14/03/2026
Chroniques 387-388
Les Bordeaux 1995, trente ans après
Bordeaux, le 15 mars 2026
Ne pas remettre à demain ce que l'on peut boire le jour même ! Et tant pis pour la doxa du vin
Il ressort de cette dégustation une sensation d'acidité, perception jamais perçue jusqu'alors ! Elle surprend dès les premières séries. Puis, on s'habitue avant que des crus plus vifs nous rappellent son inattendue présence dans un millésime à l'été sec. Et justement. Entre ce manque d'eau et le volume de récolte important à mûrir, des blocages de maturité par stress de la plante n'ont pas éliminé l'acidité. Ce phénomène, bien connu sur les jeunes vignes, s'aggrave sur les sols très filtrants sablo-graveleux. La sélection aidant, ce risque propre à 1995 semblait éliminé. Alors, pourquoi le sentir maintenant, sans qu'il ait été gênant auparavant ? Voici quelques hypothèses. Tout comme la succession des dégustations des vins de 2015 avait révélé des lourdeurs induites par les hauts degrés d'alcool, je suis tenté de croire que cette série de 28 vins a additionné peu à peu cette acidité pour dépasser le seuil de perception. On sait que les 1995 possèdent souvent un tannin rigide en finale. Cette fermeté est induite par une acidité sous-jacente. Cependant, ce n'est jamais allé jusqu'à dire « c'est acide ». Cette multiplication de bouteilles nous a joué des tours !
J'y vois une autre raison. Dès lors que la qualité moyenne s'élève, je considère que le goût du vin se modifie chaque cinq ans. Or, Bordeaux vient de vivre quarante années fastes. Dans les années 2000, nous avions du mal à apprécier les vins des années 60-70. Nous voici peut-être concernés par une situation identique, soit une modification imperceptible de notre référentiel de jugement. En somme, le goût d'une époque faisant face à une autre. A la frustration générée, je ne vois qu'une solution : servir le vin lorsqu'il est bon et au moment où on l'aime. Ne pas remettre au lendemain, ce que l'on pourrait boire le jour même, puisque le temps perdu ne se rattrape jamais ! Château Margaux 1995, premier vin auquel j'ai attribué deux fois 20/20 à neuf ans d'intervalle aurait dû subir ce sort.

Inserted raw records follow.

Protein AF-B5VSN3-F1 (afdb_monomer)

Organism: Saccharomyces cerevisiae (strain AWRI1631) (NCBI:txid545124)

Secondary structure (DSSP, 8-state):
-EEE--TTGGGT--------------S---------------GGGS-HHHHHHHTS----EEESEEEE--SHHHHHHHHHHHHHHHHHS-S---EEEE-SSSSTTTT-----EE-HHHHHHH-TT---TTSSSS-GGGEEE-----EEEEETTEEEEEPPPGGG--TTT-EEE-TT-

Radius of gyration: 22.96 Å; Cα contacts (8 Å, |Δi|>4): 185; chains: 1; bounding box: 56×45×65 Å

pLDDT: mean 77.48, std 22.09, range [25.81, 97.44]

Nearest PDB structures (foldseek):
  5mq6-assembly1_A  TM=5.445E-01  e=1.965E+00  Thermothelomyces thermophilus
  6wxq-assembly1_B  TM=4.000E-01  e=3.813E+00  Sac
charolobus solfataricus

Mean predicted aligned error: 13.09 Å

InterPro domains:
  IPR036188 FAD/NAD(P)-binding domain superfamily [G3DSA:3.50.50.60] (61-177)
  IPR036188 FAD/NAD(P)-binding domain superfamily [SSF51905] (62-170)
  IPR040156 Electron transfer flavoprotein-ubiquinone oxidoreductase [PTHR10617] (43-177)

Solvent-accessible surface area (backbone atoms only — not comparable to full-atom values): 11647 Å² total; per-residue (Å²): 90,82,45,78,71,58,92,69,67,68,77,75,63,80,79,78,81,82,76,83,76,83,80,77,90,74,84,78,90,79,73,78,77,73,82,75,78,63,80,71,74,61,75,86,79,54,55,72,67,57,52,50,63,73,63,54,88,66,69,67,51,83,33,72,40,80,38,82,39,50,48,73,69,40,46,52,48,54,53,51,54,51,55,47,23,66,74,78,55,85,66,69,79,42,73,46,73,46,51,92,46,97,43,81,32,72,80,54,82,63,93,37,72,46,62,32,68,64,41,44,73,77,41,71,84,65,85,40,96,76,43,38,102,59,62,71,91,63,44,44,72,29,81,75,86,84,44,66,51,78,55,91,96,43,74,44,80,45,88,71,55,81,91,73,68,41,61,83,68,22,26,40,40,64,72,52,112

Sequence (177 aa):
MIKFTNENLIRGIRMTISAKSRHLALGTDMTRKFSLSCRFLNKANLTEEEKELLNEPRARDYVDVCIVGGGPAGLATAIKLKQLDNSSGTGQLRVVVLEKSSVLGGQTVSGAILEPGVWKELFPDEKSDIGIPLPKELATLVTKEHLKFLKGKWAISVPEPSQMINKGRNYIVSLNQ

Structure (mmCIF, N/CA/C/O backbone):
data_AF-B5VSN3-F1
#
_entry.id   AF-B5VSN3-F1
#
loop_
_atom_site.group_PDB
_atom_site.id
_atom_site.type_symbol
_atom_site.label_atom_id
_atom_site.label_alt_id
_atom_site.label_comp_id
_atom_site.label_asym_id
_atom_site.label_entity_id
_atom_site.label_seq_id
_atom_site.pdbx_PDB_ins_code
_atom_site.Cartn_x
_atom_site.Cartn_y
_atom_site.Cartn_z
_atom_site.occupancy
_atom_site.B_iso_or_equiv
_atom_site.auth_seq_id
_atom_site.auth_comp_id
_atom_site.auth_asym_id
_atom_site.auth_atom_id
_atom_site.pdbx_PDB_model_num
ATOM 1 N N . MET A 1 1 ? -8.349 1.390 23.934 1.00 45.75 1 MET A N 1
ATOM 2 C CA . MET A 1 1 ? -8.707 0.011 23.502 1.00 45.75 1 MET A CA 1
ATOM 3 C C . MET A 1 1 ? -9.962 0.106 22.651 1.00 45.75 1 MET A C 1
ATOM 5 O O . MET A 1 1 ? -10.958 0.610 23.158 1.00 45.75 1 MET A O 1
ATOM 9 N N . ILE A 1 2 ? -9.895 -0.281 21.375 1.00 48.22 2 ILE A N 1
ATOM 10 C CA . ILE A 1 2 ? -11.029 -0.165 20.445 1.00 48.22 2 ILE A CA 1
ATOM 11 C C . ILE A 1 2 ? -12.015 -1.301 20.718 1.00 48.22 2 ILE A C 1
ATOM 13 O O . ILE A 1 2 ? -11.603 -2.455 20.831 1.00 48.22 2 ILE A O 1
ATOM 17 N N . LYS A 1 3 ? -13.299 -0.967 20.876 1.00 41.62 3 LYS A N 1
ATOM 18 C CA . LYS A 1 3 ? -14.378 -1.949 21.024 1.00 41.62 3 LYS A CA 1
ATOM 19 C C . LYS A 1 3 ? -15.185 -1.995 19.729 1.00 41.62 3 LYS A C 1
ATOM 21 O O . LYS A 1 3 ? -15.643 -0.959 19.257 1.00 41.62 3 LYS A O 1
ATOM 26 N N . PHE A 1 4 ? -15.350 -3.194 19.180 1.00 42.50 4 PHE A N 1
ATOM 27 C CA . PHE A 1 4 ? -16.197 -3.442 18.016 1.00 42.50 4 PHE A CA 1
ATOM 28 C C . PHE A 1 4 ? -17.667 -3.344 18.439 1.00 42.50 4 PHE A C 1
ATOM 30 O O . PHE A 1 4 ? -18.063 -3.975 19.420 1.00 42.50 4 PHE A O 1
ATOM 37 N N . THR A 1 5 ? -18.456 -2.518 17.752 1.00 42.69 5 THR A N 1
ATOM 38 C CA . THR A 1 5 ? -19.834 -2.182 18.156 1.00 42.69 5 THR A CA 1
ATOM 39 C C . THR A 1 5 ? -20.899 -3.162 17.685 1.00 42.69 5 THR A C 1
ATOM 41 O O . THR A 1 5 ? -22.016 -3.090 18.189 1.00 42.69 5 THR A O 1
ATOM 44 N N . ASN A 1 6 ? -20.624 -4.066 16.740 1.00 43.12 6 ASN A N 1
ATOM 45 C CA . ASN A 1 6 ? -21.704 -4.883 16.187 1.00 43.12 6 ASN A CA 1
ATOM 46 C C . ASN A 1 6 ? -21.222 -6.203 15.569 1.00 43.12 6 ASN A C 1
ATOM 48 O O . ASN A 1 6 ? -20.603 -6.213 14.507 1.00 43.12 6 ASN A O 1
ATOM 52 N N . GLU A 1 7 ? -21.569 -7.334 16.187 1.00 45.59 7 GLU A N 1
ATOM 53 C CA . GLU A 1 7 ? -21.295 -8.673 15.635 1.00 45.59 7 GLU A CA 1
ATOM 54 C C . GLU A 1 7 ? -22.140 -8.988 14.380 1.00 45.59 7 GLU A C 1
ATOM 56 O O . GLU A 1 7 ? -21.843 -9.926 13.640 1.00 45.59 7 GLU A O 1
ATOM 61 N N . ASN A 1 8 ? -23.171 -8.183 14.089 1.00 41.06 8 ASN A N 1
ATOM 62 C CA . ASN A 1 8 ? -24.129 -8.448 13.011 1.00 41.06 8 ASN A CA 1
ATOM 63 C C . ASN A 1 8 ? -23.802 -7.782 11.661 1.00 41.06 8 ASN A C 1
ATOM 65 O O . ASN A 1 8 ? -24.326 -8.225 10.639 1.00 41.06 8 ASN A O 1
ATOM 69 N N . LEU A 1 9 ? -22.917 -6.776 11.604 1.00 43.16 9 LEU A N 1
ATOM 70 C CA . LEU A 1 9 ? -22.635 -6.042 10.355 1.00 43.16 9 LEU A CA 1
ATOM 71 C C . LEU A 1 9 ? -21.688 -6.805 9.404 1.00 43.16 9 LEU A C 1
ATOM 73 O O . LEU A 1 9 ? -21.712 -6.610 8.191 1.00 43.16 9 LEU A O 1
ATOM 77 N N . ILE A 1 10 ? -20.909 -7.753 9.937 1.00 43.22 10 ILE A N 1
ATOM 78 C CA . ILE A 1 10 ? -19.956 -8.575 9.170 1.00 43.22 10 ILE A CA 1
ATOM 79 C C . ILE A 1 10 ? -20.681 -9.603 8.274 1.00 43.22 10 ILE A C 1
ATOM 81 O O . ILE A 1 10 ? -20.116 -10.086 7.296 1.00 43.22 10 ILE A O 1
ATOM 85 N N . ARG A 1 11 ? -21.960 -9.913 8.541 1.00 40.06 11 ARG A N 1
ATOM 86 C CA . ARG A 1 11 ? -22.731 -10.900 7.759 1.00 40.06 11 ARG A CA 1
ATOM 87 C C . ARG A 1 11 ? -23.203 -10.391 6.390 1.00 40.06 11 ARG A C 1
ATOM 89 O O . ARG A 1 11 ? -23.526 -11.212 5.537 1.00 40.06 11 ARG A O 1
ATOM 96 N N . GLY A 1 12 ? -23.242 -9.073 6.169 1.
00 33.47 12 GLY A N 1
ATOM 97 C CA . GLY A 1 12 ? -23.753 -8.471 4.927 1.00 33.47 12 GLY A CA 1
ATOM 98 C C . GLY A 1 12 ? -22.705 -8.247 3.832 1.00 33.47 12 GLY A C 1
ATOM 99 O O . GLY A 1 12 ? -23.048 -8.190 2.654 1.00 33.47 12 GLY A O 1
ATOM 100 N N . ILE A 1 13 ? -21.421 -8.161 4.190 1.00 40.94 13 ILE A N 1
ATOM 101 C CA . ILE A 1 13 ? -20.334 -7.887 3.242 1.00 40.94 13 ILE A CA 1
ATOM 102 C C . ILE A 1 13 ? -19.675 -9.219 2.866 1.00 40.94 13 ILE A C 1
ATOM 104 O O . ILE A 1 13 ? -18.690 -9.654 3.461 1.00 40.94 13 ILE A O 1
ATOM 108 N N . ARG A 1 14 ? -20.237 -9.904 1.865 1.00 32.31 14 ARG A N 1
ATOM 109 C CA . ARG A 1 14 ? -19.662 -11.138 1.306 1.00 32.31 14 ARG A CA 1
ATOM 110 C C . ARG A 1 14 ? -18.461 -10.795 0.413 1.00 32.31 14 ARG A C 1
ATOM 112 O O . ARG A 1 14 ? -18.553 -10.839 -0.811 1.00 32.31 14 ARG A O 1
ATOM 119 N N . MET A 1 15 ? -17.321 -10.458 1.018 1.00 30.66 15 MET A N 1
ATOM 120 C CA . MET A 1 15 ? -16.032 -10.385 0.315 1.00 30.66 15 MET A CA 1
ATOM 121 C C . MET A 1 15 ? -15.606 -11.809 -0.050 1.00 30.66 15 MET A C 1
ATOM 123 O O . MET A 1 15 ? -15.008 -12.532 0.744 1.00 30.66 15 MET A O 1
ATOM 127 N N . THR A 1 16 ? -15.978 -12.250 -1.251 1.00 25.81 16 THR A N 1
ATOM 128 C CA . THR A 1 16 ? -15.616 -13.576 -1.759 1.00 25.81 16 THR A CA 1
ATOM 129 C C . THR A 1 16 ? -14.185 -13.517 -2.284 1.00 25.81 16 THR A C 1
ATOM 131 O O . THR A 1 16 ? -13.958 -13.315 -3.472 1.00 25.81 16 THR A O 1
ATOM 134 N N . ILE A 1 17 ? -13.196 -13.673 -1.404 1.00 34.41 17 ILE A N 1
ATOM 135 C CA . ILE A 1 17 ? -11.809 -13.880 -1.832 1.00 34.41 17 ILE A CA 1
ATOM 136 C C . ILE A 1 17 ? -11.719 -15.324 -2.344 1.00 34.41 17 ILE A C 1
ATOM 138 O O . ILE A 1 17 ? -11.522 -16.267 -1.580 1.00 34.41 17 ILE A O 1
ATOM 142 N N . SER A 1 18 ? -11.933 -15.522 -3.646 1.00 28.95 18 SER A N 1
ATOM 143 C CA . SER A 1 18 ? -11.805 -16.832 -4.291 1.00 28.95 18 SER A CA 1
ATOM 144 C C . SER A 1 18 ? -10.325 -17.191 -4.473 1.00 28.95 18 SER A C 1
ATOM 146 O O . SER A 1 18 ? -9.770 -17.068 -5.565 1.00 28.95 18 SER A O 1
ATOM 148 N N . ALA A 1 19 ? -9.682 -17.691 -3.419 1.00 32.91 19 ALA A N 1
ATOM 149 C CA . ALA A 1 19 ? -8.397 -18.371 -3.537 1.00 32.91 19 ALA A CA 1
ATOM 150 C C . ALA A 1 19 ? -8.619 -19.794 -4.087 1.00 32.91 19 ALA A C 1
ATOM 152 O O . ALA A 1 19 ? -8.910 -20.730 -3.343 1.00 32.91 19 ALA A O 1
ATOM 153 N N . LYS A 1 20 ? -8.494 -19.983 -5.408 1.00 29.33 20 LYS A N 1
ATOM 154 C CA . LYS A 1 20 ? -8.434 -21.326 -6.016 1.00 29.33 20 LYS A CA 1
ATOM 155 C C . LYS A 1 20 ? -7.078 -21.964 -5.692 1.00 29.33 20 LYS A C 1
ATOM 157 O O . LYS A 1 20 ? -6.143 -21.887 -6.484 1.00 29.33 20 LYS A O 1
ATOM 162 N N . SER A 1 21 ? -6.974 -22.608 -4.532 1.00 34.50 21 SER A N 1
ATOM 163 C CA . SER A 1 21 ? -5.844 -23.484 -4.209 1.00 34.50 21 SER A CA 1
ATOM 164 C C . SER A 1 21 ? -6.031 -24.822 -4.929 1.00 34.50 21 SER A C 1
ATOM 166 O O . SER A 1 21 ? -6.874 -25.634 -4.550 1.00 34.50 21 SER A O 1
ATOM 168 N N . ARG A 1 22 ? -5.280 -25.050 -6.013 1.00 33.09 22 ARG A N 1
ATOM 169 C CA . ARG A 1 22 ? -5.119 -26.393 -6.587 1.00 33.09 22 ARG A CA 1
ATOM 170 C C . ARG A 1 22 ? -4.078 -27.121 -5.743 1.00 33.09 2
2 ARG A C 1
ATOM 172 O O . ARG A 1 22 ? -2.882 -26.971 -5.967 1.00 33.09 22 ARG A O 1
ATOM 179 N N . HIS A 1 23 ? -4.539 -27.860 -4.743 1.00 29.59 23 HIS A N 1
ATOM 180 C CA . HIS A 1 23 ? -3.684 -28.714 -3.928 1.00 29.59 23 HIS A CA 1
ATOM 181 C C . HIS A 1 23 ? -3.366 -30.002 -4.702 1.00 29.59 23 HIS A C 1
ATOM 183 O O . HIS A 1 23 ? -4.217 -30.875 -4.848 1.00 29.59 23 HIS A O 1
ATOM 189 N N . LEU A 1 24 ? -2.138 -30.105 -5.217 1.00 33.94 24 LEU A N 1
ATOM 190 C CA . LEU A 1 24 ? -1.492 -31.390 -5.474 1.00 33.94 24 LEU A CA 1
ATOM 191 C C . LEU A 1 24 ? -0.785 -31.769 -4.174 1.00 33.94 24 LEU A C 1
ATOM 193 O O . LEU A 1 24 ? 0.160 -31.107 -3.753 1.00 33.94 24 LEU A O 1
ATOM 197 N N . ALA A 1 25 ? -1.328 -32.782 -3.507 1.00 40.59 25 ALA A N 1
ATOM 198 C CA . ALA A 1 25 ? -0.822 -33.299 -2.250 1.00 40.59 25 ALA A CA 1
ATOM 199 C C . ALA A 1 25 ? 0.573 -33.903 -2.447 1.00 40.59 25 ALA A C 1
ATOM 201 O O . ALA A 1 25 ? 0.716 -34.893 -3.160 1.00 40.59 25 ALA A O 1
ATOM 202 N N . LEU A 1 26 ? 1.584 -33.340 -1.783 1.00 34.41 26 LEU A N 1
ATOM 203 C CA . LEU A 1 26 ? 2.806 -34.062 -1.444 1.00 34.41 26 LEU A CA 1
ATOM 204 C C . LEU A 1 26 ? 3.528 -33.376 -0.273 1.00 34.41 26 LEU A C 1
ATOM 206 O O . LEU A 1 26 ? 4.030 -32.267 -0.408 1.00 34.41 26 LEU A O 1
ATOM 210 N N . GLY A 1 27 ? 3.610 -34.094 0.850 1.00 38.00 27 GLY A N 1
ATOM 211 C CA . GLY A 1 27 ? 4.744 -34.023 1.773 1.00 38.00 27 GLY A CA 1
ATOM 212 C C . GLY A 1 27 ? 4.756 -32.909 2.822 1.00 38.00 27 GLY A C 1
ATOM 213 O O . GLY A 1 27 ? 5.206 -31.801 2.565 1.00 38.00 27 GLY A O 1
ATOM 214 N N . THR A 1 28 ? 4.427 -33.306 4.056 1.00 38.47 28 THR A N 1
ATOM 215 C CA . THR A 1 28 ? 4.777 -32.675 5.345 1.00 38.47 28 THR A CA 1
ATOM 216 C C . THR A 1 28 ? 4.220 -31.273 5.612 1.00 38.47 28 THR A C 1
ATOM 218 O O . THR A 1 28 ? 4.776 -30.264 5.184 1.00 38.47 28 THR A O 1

Bouchonné dans la présente dégustation, j'ai ouvert une autre bouteille. Au nez sa séduction fascine. Après trois gorgées en bouche, l'acidité trouble la fête. Trois personnes à table ont délaissé la bouteille. Parallèlement, lors d'un déjeuner à quatre, nous avons éclusé un Brane Cantenac 2015 suivi d'un Canon 2012. Sans décantation, sans réfléchir à l'association avec les plats. Juste parce que c'était délicieux. Alors, retrouverai-je l'intensité du trouble émotionnel lié à cette fameuse bouteille, comme en 2007 et 1998 ? Hélas, je crains que non. Un tiens vaut mieux que deux tu l'auras. Cependant, pour le vin, on n'y pense pas ! Aux bons apôtres de sa doxa : résistez !
Les résultats...
L'évolution des 1995...
Comment se goûtaient ces vins en 2005 après 8 ans de bouteilles ?...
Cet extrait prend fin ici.